[Start of section]

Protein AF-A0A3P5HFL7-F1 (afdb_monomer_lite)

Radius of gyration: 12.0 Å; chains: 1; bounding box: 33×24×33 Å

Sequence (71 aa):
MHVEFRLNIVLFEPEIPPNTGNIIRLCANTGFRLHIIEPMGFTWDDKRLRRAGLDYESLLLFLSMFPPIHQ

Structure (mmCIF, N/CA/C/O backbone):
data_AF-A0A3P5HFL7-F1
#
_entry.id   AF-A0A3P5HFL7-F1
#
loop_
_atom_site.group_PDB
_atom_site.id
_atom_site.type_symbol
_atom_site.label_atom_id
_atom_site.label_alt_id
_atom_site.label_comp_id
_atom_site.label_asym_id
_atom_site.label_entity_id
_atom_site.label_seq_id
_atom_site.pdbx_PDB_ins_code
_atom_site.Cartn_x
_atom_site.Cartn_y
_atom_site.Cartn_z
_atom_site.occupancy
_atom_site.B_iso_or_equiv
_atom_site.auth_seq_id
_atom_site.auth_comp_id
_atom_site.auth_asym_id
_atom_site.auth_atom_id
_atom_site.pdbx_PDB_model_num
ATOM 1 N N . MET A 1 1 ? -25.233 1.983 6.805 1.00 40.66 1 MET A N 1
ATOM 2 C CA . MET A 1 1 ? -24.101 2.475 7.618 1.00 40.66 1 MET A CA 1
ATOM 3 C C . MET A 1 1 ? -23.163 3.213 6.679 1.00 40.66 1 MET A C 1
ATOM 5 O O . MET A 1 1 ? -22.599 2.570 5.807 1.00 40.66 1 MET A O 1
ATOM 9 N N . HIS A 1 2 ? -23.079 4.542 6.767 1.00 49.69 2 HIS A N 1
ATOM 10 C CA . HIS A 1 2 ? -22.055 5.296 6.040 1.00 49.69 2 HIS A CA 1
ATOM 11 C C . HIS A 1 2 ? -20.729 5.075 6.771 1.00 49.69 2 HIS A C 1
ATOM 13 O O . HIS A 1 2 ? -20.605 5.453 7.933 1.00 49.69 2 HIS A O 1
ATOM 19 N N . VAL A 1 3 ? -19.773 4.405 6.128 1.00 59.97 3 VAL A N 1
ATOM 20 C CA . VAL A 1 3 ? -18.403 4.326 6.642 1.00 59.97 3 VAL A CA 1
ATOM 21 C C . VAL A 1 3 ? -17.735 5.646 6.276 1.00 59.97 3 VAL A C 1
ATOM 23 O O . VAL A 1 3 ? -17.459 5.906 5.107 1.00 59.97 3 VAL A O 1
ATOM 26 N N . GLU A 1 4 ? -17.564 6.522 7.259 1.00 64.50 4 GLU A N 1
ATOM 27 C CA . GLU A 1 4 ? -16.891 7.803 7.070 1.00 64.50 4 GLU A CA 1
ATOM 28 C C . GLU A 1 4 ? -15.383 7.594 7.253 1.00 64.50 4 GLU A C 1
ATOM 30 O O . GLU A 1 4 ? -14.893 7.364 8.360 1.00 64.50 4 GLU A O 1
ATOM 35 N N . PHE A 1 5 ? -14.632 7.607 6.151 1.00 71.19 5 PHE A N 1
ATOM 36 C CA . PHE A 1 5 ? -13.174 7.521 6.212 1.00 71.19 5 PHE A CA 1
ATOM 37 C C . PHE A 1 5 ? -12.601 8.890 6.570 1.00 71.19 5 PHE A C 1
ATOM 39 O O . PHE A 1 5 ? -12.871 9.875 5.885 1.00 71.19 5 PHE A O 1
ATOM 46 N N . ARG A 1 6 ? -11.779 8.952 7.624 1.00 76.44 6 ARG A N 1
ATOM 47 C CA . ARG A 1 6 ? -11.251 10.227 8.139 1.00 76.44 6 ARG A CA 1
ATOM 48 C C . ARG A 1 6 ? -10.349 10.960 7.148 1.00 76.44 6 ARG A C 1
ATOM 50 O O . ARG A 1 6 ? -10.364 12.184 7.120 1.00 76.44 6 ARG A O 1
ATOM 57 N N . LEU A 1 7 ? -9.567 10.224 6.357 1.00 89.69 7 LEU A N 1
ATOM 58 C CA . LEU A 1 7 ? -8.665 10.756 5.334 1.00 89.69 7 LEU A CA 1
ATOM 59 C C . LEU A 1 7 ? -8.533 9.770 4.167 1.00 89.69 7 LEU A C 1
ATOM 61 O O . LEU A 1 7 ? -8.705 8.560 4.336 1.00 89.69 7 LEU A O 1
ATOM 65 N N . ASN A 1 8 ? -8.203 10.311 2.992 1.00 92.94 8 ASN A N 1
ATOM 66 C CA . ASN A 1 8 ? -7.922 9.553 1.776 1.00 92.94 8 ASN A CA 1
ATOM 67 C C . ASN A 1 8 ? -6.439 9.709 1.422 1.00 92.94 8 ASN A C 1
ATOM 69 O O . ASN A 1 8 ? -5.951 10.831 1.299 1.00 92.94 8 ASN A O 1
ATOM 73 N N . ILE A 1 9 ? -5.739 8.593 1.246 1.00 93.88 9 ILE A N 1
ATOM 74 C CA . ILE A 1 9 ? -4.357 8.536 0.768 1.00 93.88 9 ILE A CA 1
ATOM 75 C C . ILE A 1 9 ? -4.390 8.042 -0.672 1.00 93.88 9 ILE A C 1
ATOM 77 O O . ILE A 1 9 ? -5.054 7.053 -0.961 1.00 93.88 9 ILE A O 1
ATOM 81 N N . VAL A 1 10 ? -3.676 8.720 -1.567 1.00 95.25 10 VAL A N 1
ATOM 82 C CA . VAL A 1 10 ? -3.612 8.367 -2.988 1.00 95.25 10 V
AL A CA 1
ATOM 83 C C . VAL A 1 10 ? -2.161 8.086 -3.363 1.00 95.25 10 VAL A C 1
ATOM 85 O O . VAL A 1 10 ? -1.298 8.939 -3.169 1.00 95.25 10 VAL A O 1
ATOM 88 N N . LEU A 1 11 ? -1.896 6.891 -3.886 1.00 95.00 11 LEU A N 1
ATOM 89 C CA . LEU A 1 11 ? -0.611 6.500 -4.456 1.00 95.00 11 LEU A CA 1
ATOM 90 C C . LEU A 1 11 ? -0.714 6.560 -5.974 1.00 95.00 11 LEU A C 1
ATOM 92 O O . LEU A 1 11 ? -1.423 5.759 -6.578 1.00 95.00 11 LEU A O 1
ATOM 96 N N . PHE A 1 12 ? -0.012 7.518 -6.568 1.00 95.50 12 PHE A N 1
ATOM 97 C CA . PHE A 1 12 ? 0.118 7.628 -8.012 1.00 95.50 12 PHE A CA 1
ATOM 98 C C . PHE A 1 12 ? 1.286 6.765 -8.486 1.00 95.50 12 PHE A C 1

[End of section]

About this exercise
Your response should consist of the whole listing, repeated exactly.

Task output
Protein AF-A0A3P5HFL7-F1 (afdb_monomer_lite)

Radius of gyration: 12.0 Å; chains: 1; bounding box: 33×24×33 Å

Sequence (71 aa):
MHVEFRLNIVLFEPEIPPNTGNIIRLCANTGFRLHIIEPMGFTWDDKRLRRAGLDYESLLLFLSMFPPIHQ

Structure (mmCIF, N/CA/C/O backbone):
data_AF-A0A3P5HFL7-F1
#
_entry.id   AF-A0A3P5HFL7-F1
#
loop_
_atom_site.group_PDB
_atom_site.id
_atom_site.type_symbol
_atom_site.label_atom_id
_atom_site.label_alt_id
_atom_site.label_comp_id
_atom_site.label_asym_id
_atom_site.label_entity_id
_atom_site.label_seq_id
_atom_site.pdbx_PDB_ins_code
_atom_site.Cartn_x
_atom_site.Cartn_y
_atom_site.Cartn_z
_atom_site.occupancy
_atom_site.B_iso_or_equiv
_atom_site.auth_seq_id
_atom_site.auth_comp_id
_atom_site.auth_asym_id
_atom_site.auth_atom_id
_atom_site.pdbx_PDB_model_num
ATOM 1 N N . MET A 1 1 ? -25.233 1.983 6.805 1.00 40.66 1 MET A N 1
ATOM 2 C CA . MET A 1 1 ? -24.101 2.475 7.618 1.00 40.66 1 MET A CA 1
ATOM 3 C C . MET A 1 1 ? -23.163 3.213 6.679 1.00 40.66 1 MET A C 1
ATOM 5 O O . MET A 1 1 ? -22.599 2.570 5.807 1.00 40.66 1 MET A O 1
ATOM 9 N N . HIS A 1 2 ? -23.079 4.542 6.767 1.00 49.69 2 HIS A N 1
ATOM 10 C CA . HIS A 1 2 ? -22.055 5.296 6.040 1.00 49.69 2 HIS A CA 1
ATOM 11 C C . HIS A 1 2 ? -20.729 5.075 6.771 1.00 49.69 2 HIS A C 1
ATOM 13 O O . HIS A 1 2 ? -20.605 5.453 7.933 1.00 49.69 2 HIS A O 1
ATOM 19 N N . VAL A 1 3 ? -19.773 4.405 6.128 1.00 59.97 3 VAL A N 1
ATOM 20 C CA . VAL A 1 3 ? -18.403 4.326 6.642 1.00 59.97 3 VAL A CA 1
ATOM 21 C C . VAL A 1 3 ? -17.735 5.646 6.276 1.00 59.97 3 VAL A C 1
ATOM 23 O O . VAL A 1 3 ? -17.459 5.906 5.107 1.00 59.97 3 VAL A O 1
ATOM 26 N N . GLU A 1 4 ? -17.564 6.522 7.259 1.00 64.50 4 GLU A N 1
ATOM 27 C CA . GLU A 1 4 ? -16.891 7.803 7.070 1.00 64.50 4 GLU A CA 1
ATOM 28 C C . GLU A 1 4 ? -15.383 7.594 7.253 1.00 64.50 4 GLU A C 1
ATOM 30 O O . GLU A 1 4 ? -14.893 7.364 8.360 1.00 64.50 4 GLU A O 1
ATOM 35 N N . PHE A 1 5 ? -14.632 7.607 6.151 1.00 71.19 5 PHE A N 1
ATOM 36 C CA . PHE A 1 5 ? -13.174 7.521 6.212 1.00 71.19 5 PHE A CA 1
ATOM 37 C C . PHE A 1 5 ? -12.601 8.890 6.570 1.00 71.19 5 PHE A C 1
ATOM 39 O O . PHE A 1 5 ? -12.871 9.875 5.885 1.00 71.19 5 PHE A O 1
ATOM 46 N N . ARG A 1 6 ? -11.779 8.952 7.624 1.00 76.44 6 ARG A N 1
ATOM 47 C CA . ARG A 1 6 ? -11.251 10.227 8.139 1.00 76.44 6 ARG A CA 1
ATOM 48 C C . ARG A 1 6 ? -10.349 10.960 7.148 1.00 76.44 6 ARG A C 1
ATOM 50 O O . ARG A 1 6 ? -10.364 12.184 7.120 1.00 76.44 6 ARG A O 1
ATOM 57 N N . LEU A 1 7 ? -9.567 10.224 6.357 1.00 89.69 7 LEU A N 1
ATOM 58 C CA . LEU A 1 7 ? -8.665 10.756 5.334 1.00 89.69 7 LEU A CA 1
ATOM 59 C C . LEU A 1 7 ? -8.533 9.770 4.167 1.00 89.69 7 LEU A C 1
ATOM 61 O O . LEU A 1 7 ? -8.705 8.560 4.336 1.00 89.69 7 LEU A O 1
ATOM 65 N N . ASN A 1 8 ? -8.203 10.311 2.992 1.00 92.94 8 ASN A N 1
ATOM 66 C CA . ASN A 1 8 ? -7.922 9.553 1.776 1.00 92.94 8 ASN A CA 1
ATOM 67 C C . ASN A 1 8 ? -6.439 9.709 1.422 1.00 92.94 8 ASN A C 1
ATOM 69 O O . ASN A 1 8 ? -5.951 10.831 1.299 1.00 92.94 8 ASN A O 1
ATOM 73 N N . ILE A 1 9 ? -5.739 8.593 1.246 1.00 93.88 9 ILE A N 1
ATOM 74 C CA . ILE A 1 9 ? -4.357 8.536 0.768 1.00 93.88 9 ILE A CA 1
ATOM 75 C C . ILE A 1 9 ? -4.390 8.042 -0.672 1.00 93.88 9 ILE A C 1
ATOM 77 O O . ILE A 1 9 ? -5.054 7.053 -0.961 1.00 93.88 9 ILE A O 1
ATOM 81 N N . VAL A 1 10 ? -3.676 8.720 -1.567 1.00 95.25 10 VAL A N 1
ATOM 82 C CA . VAL A 1 10 ? -3.612 8.367 -2.988 1.00 95.25 10 V
AL A CA 1
ATOM 83 C C . VAL A 1 10 ? -2.161 8.086 -3.363 1.00 95.25 10 VAL A C 1
ATOM 85 O O . VAL A 1 10 ? -1.298 8.939 -3.169 1.00 95.25 10 VAL A O 1
ATOM 88 N N . LEU A 1 11 ? -1.896 6.891 -3.886 1.00 95.00 11 LEU A N 1
ATOM 89 C CA . LEU A 1 11 ? -0.611 6.500 -4.456 1.00 95.00 11 LEU A CA 1
ATOM 90 C C . LEU A 1 11 ? -0.714 6.560 -5.974 1.00 95.00 11 LEU A C 1
ATOM 92 O O . LEU A 1 11 ? -1.423 5.759 -6.578 1.00 95.00 11 LEU A O 1
ATOM 96 N N . PHE A 1 12 ? -0.012 7.518 -6.568 1.00 95.50 12 PHE A N 1
ATOM 97 C CA . PHE A 1 12 ? 0.118 7.628 -8.012 1.00 95.50 12 PHE A CA 1
ATOM 98 C C . PHE A 1 12 ? 1.286 6.765 -8.486 1.00 95.50 12 PHE A C 1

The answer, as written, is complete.